Instructions for the task ▸ Scan the records below for the line containing "ATOM 81 C C" and the line containing "ATOM 130 O O". Copy both, plus every line between, exactly.

--*--

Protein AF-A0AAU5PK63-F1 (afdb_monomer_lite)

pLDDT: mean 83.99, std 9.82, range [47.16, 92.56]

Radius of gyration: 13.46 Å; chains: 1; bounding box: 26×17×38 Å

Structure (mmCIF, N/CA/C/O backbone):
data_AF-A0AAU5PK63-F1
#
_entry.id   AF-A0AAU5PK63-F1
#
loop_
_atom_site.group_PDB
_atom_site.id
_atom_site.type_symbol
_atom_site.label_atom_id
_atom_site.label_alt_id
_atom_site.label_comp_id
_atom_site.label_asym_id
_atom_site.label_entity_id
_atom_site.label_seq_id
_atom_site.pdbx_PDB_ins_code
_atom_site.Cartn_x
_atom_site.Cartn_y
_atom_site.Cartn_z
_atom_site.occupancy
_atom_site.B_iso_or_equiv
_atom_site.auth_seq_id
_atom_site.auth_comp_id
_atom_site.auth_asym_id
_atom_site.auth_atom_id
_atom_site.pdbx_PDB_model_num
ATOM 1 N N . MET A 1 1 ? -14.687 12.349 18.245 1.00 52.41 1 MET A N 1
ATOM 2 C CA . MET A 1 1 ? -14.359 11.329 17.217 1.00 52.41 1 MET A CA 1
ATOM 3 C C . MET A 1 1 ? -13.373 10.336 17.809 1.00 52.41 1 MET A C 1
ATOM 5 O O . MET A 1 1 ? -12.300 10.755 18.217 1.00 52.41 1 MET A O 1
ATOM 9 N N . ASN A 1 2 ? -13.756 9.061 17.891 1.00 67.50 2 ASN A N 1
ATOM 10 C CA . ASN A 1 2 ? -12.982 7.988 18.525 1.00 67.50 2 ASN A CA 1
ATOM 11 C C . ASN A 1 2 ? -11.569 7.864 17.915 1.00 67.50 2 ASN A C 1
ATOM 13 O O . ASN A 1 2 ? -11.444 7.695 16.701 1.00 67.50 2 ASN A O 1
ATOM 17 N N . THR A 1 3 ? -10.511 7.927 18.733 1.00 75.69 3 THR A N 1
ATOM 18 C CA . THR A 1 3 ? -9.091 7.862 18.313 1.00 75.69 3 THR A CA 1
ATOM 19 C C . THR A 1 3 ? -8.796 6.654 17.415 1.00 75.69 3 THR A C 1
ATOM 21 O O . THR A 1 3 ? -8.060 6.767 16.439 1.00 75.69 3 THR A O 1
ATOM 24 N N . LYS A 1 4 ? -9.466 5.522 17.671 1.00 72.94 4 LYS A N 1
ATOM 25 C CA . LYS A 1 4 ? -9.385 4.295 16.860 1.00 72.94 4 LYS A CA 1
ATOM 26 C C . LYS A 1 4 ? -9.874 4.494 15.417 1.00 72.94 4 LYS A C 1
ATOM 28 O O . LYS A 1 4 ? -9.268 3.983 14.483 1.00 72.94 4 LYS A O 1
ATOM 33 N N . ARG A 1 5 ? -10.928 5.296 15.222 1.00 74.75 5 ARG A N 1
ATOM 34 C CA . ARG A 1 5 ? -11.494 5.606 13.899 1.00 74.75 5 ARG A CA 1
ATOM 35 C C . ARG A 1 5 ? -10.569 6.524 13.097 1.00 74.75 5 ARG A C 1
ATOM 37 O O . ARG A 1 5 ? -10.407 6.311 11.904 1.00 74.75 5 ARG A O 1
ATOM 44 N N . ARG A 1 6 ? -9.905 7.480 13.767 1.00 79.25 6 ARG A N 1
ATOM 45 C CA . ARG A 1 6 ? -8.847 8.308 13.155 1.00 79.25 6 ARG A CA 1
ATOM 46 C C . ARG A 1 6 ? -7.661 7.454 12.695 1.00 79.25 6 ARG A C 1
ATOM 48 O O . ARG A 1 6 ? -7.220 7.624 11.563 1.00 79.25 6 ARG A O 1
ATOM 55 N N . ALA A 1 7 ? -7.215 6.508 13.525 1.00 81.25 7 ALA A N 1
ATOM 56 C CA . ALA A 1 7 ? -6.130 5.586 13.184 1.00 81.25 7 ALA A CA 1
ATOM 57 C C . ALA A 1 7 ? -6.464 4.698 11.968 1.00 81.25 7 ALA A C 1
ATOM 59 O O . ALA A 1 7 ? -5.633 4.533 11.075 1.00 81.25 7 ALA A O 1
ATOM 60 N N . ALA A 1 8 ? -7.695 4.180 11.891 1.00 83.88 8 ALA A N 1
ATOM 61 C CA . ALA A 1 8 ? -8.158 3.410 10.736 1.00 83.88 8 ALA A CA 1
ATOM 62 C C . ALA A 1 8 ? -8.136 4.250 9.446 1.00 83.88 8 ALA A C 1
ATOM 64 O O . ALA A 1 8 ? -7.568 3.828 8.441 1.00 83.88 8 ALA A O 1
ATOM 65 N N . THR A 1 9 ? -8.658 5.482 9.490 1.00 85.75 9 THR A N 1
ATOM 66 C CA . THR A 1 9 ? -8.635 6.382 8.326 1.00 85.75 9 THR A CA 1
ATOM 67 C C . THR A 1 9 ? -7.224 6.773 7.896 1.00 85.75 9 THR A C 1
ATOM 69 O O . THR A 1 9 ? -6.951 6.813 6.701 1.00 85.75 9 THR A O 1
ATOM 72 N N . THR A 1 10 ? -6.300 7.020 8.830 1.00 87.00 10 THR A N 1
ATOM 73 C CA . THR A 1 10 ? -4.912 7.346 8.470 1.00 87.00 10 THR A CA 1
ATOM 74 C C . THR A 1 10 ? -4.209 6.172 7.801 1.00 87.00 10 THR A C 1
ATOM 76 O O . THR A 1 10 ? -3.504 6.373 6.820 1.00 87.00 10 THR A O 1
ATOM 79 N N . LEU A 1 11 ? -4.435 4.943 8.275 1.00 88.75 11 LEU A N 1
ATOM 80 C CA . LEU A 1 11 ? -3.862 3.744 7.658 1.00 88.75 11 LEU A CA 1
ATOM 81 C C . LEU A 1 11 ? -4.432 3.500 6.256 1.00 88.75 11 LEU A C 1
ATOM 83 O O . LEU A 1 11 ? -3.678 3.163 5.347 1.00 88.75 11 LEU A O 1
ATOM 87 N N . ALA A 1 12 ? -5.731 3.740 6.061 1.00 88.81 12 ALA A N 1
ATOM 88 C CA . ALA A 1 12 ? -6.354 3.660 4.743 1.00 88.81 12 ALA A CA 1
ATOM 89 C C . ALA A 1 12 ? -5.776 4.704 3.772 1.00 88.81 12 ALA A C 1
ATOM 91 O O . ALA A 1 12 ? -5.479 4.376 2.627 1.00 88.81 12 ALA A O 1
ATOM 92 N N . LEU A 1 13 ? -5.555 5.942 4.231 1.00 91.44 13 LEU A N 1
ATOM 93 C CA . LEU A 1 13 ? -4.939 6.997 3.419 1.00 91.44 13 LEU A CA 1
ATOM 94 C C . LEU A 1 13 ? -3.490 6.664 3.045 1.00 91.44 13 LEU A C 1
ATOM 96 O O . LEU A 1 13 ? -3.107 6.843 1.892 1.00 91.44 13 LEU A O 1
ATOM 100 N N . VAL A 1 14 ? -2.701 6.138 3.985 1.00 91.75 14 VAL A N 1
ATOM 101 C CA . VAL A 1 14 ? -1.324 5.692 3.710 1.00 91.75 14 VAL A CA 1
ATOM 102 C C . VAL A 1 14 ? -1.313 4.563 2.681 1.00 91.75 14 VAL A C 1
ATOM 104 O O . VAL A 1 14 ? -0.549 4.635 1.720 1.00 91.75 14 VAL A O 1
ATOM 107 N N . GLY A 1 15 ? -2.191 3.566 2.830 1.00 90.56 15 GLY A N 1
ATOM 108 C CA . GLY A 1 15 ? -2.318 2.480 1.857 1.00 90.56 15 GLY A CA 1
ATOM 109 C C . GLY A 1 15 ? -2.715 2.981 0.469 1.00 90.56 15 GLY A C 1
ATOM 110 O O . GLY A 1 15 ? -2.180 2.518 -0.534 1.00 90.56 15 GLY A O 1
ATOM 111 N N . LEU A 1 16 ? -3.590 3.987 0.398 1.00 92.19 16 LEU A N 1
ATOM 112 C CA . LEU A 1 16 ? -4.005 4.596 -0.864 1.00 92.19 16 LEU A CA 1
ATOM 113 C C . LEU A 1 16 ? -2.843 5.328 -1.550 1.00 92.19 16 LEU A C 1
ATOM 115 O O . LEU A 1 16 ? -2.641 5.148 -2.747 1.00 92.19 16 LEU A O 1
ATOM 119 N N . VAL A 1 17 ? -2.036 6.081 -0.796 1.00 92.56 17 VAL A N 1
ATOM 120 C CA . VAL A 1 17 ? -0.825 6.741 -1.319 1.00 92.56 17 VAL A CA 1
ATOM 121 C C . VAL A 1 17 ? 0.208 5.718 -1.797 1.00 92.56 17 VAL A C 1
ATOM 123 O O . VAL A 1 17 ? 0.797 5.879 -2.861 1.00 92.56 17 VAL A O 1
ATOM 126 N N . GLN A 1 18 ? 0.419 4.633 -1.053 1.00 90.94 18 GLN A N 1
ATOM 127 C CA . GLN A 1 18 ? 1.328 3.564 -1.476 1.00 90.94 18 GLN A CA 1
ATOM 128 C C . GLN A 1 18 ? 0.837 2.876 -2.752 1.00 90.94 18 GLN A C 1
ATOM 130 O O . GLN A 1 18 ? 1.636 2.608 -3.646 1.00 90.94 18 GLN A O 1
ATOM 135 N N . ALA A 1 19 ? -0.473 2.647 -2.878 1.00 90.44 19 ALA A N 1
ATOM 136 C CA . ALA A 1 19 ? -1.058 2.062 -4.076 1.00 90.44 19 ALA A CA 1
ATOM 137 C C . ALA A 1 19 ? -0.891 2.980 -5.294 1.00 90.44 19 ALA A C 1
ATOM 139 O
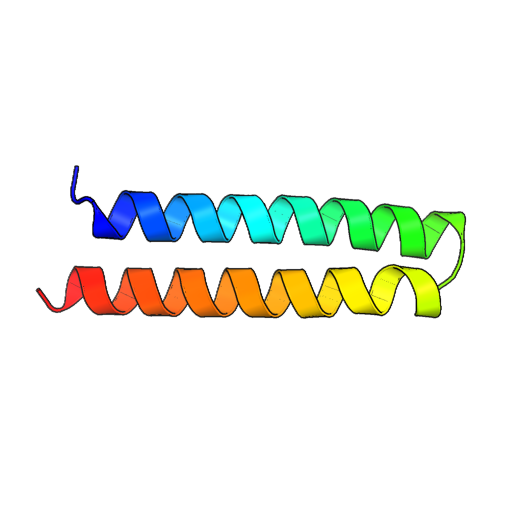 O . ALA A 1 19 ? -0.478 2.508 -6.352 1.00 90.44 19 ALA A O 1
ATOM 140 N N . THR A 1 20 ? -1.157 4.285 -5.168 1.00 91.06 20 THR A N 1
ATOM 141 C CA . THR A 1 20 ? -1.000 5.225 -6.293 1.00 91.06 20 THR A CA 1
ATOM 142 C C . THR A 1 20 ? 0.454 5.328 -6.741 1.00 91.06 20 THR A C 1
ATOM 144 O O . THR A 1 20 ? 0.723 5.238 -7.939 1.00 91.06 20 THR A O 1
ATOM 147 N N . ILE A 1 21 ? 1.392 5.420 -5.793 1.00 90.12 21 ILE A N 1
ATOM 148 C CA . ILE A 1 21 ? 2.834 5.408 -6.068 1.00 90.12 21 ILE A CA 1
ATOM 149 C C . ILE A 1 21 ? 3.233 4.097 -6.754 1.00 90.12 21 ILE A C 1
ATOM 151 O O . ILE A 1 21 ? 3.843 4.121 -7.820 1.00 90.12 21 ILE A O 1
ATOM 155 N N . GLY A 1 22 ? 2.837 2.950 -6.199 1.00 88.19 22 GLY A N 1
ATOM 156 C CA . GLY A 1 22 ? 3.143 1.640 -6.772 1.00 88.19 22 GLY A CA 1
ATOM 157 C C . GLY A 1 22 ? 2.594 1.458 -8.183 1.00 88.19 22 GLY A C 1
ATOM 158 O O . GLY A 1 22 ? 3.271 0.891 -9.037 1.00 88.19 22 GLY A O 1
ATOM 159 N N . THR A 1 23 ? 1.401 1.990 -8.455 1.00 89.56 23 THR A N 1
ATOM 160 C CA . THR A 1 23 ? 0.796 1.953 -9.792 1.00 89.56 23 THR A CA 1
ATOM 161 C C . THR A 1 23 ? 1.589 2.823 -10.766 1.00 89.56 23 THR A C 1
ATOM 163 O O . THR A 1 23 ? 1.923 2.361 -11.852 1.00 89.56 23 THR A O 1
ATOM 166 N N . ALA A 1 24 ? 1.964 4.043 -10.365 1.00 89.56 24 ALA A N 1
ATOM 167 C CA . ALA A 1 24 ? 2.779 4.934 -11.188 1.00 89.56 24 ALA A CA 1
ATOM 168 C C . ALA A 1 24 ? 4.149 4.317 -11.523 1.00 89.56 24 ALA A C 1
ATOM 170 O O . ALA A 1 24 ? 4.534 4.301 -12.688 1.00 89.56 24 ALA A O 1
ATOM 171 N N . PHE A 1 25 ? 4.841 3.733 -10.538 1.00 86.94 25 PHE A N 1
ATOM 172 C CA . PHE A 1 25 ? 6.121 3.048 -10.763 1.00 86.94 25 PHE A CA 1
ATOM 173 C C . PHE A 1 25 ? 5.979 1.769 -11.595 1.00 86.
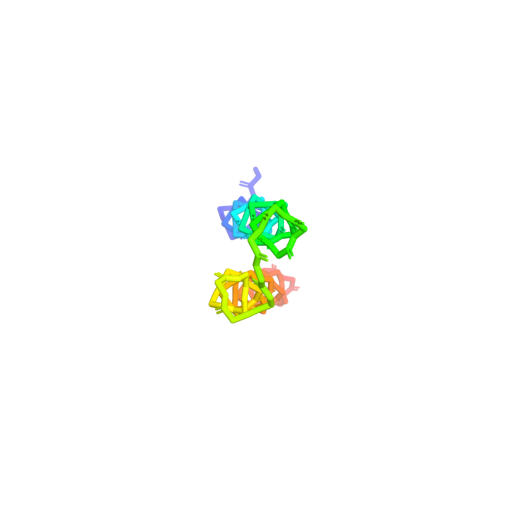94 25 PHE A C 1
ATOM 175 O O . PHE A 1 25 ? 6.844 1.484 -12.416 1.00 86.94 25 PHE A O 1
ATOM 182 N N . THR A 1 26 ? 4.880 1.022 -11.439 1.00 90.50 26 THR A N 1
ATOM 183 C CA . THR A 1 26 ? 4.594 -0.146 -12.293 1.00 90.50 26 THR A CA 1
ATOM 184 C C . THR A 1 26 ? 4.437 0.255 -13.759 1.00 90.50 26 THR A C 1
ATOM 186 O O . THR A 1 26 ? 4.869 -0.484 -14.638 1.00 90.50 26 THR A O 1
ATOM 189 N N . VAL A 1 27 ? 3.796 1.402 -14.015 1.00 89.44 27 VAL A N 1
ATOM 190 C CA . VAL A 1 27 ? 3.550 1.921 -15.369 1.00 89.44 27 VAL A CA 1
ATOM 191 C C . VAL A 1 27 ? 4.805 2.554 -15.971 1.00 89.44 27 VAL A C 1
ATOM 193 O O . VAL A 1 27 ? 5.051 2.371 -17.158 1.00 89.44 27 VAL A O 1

--*--

Response ▸
ATOM 81 C C . LEU A 1 11 ? -4.432 3.500 6.256 1.00 88.75 11 LEU A C 1
ATOM 83 O O . LEU A 1 11 ? -3.678 3.163 5.347 1.00 88.75 11 LEU A O 1
ATOM 87 N N . ALA A 1 12 ? -5.731 3.740 6.061 1.00 88.81 12 ALA A N 1
ATOM 88 C CA . ALA A 1 12 ? -6.354 3.660 4.743 1.00 88.81 12 ALA A CA 1
ATOM 89 C C . ALA A 1 12 ? -5.776 4.704 3.772 1.00 88.81 12 ALA A C 1
ATOM 91 O O . ALA A 1 12 ? -5.479 4.376 2.627 1.00 88.81 12 ALA A O 1
ATOM 92 N N . LEU A 1 13 ? -5.555 5.942 4.231 1.00 91.44 13 LEU A N 1
ATOM 93 C CA . LEU A 1 13 ? -4.939 6.997 3.419 1.00 91.44 13 LEU A CA 1
ATOM 94 C C . LEU A 1 13 ? -3.490 6.664 3.045 1.00 91.44 13 LEU A C 1
ATOM 96 O O . LEU A 1 13 ? -3.107 6.843 1.892 1.00 91.44 13 LEU A O 1
ATOM 100 N N . VAL A 1 14 ? -2.701 6.138 3.985 1.00 91.75 14 VAL A N 1
ATOM 101 C CA . VAL A 1 14 ? -1.324 5.692 3.710 1.00 91.75 14 VAL A CA 1
ATOM 102 C C . VAL A 1 14 ? -1.313 4.563 2.681 1.00 91.75 14 VAL A C 1
ATOM 104 O O . VAL A 1 14 ? -0.549 4.635 1.720 1.00 91.75 14 VAL A O 1
ATOM 107 N N . GLY A 1 15 ? -2.191 3.566 2.830 1.00 90.56 15 GLY A N 1
ATOM 108 C CA . GLY A 1 15 ? -2.318 2.480 1.857 1.00 90.56 15 GLY A CA 1
ATOM 109 C C . GLY A 1 15 ? -2.715 2.981 0.469 1.00 90.56 15 GLY A C 1
ATOM 110 O O . GLY A 1 15 ? -2.180 2.518 -0.534 1.00 90.56 15 GLY A O 1
ATOM 111 N N . LEU A 1 16 ? -3.590 3.987 0.398 1.00 92.19 16 LEU A N 1
ATOM 112 C CA . LEU A 1 16 ? -4.005 4.596 -0.864 1.00 92.19 16 LEU A CA 1
ATOM 113 C C . LEU A 1 16 ? -2.843 5.328 -1.550 1.00 92.19 16 LEU A C 1
ATOM 115 O O . LEU A 1 16 ? -2.641 5.148 -2.747 1.00 92.19 16 LEU A O 1
ATOM 119 N N . VAL A 1 17 ? -2.036 6.081 -0.796 1.00 92.56 17 VAL A N 1
ATOM 120 C CA . VAL A 1 17 ? -0.825 6.741 -1.319 1.00 92.56 17 VAL A CA 1
ATOM 121 C C . VAL A 1 17 ? 0.208 5.718 -1.797 1.00 92.56 17 VAL A C 1
ATOM 123 O O . VAL A 1 17 ? 0.797 5.879 -2.861 1.00 92.56 17 VAL A O 1
ATOM 126 N N . GLN A 1 18 ? 0.419 4.633 -1.053 1.00 90.94 18 GLN A N 1
ATOM 127 C CA . GLN A 1 18 ? 1.328 3.564 -1.476 1.00 90.94 18 GLN A CA 1
ATOM 128 C C . GLN A 1 18 ? 0.837 2.876 -2.752 1.00 90.94 18 GLN A C 1
ATOM 130 O O . GLN A 1 18 ? 1.636 2.608 -3.646 1.00 90.94 18 GLN A O 1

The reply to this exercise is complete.